Auteur: Florent ARGENTIER Le: mar 30 Mai 2017

Puisque le rythme (ou l’absence de rythme) du mois de mai, avec ses jours fériés et ses ponts, nous y incite, et puisque même les politiques et les électeurs nous invitent à nous mettre en marche (et donc à  ralentir la cadence ?), j’ai pris… le parti de m’interroger sur ce rapport frénétique à l’urgence et au temps que nous imposons à nous-mêmes et à nos collaborateurs.

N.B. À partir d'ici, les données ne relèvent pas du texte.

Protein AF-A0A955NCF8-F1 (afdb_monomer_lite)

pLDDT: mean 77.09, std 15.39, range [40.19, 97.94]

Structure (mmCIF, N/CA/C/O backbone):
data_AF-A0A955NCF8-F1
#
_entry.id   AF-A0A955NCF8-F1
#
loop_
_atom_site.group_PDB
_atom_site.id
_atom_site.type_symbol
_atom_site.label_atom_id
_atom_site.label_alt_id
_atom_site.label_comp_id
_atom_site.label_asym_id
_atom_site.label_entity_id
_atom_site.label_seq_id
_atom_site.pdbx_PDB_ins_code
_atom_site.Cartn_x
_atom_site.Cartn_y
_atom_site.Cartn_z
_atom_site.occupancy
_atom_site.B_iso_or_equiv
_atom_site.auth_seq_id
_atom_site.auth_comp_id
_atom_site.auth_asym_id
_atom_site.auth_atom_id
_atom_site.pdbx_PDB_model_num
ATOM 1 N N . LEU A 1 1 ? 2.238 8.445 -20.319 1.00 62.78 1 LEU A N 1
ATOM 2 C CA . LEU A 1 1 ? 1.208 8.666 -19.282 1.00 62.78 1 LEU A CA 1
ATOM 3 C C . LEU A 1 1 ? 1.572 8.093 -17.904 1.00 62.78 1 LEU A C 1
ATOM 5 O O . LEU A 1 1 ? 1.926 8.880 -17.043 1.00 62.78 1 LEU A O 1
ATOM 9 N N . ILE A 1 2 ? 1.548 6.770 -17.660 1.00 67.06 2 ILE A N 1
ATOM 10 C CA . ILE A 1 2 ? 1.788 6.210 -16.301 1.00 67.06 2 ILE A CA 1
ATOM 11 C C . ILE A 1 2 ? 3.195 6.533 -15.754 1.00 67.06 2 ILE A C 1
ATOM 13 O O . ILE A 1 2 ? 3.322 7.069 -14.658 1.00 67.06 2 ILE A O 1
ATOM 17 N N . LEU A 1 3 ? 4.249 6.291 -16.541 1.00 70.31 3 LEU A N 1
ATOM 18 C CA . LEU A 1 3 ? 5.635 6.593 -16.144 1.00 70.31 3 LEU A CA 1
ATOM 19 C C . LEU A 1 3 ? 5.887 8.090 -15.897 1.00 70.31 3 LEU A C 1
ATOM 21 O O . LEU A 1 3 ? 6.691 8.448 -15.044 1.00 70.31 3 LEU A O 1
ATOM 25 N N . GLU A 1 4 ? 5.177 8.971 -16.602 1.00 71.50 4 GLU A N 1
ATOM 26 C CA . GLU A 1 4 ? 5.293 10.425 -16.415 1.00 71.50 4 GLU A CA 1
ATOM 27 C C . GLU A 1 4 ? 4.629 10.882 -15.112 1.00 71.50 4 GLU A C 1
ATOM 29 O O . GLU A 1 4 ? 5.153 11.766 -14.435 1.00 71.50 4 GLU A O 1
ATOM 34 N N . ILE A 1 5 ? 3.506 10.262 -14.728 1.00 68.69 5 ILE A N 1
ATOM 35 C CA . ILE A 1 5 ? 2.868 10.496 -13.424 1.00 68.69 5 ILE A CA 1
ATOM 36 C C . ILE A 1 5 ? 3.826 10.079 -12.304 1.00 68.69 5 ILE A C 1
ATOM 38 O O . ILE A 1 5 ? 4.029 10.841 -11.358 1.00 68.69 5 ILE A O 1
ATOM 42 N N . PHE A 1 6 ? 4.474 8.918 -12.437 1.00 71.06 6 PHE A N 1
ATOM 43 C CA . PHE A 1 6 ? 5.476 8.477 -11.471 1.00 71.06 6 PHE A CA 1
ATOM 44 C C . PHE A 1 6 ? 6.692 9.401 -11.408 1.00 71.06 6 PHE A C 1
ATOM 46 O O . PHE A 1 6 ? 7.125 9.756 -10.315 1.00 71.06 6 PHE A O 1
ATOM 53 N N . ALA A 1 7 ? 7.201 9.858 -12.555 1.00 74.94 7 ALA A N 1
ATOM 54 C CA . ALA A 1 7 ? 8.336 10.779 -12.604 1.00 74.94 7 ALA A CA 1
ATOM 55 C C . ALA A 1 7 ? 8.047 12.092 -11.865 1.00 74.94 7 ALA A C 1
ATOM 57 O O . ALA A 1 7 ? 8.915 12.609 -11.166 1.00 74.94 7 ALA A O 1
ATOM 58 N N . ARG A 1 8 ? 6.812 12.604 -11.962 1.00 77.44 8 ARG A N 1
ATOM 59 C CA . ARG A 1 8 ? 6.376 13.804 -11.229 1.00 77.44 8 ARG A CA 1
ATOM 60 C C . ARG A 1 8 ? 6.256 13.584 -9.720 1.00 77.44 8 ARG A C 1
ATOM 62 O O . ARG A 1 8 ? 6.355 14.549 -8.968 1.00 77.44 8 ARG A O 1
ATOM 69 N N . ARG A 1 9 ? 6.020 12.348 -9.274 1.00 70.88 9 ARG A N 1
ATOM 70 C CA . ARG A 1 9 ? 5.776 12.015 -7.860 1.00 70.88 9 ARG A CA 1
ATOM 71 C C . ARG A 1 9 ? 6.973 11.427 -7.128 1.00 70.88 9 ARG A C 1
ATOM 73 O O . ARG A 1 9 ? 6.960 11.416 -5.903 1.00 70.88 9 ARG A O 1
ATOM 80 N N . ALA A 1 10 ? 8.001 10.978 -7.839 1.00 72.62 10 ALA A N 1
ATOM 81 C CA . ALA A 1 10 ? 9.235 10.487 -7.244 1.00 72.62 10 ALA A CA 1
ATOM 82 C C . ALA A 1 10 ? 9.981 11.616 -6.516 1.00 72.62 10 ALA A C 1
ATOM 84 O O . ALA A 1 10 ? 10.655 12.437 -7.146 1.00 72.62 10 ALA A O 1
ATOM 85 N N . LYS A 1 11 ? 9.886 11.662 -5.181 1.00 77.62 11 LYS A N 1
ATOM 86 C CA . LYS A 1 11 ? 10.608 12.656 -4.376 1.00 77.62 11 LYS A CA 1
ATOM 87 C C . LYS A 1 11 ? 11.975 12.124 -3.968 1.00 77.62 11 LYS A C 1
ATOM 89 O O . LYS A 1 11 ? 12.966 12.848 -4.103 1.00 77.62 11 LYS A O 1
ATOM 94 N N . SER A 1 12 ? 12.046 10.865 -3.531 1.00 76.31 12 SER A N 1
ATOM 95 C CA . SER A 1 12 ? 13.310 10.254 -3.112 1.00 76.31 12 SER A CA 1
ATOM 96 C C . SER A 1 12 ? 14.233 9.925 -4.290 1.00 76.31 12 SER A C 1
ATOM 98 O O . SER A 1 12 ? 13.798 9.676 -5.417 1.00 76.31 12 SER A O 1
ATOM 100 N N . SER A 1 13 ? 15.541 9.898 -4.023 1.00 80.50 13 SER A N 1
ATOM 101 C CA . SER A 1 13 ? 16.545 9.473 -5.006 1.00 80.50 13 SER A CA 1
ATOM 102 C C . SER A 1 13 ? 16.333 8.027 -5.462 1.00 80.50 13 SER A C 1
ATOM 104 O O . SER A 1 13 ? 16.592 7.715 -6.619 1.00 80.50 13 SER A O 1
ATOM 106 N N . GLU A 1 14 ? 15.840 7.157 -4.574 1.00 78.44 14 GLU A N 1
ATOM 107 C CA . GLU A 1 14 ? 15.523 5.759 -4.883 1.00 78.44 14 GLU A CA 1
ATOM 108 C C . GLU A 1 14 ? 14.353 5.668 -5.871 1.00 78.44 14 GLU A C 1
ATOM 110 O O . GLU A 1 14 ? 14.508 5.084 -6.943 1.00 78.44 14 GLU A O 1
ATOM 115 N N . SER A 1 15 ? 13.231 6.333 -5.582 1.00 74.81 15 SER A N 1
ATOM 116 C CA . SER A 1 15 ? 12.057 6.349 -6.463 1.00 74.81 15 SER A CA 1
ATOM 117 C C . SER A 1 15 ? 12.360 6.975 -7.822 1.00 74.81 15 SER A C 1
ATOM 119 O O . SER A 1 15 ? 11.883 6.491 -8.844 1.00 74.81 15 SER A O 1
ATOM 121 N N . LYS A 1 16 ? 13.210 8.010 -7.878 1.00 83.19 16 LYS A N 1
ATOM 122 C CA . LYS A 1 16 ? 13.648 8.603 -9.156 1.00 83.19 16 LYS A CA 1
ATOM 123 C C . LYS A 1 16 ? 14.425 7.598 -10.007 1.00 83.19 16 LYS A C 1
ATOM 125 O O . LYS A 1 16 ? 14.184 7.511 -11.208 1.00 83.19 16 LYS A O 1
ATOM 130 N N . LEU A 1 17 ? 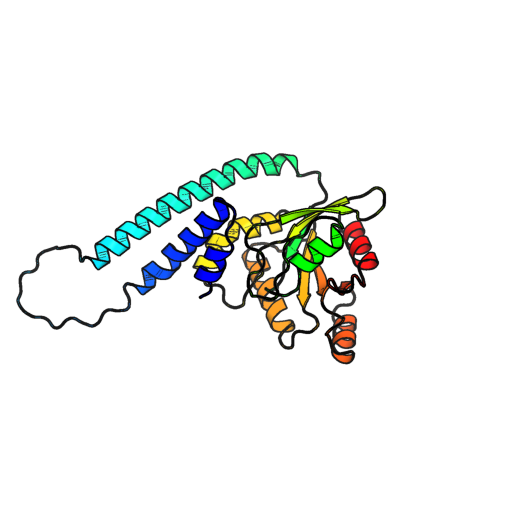15.315 6.819 -9.389 1.00 84.06 17 LEU A N 1
ATOM 131 C CA . LEU A 1 17 ? 16.061 5.760 -10.074 1.00 84.06 17 LEU A CA 1
ATOM 132 C C . LEU A 1 17 ? 15.146 4.609 -10.512 1.00 84.06 17 LEU A C 1
ATOM 134 O O . LEU A 1 17 ? 15.325 4.094 -11.612 1.00 84.06 17 LEU A O 1
ATOM 138 N N . GLN A 1 18 ? 14.160 4.220 -9.697 1.00 78.25 18 GLN A N 1
ATOM 139 C CA . GLN A 1 18 ? 13.180 3.190 -10.066 1.00 78.25 18 GLN A CA 1
ATOM 140 C C . GLN A 1 18 ? 12.339 3.618 -11.275 1.00 78.25 18 GLN A C 1
ATOM 142 O O . GLN A 1 18 ? 12.171 2.835 -12.208 1.00 78.25 18 GLN A O 1
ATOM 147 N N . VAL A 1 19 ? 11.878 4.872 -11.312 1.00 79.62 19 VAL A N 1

Ces sept dernières années, les marketeurs que nous sommes ont eu à intégrer le digital, si possible dans chaque canal, à montrer une maîtrise parfaite des réseaux sociaux, à faire comme si le big data se traitait en deux temps, trois mouvements, à inventer une stratégie d’ubérisation pour s’ouvrir de nouveaux marchés, ou pour s’auto-ubériser (si, si, pour couper l’herbe sous le pied des concurrents !), à réfléchir aux bienfaits de l’intelligence artificielle, et à monter des POC à tour de bras. Sans compter tout le reste, c’est à dire le marketing, s’occuper de l’offre et de la demande, et surtout des clients !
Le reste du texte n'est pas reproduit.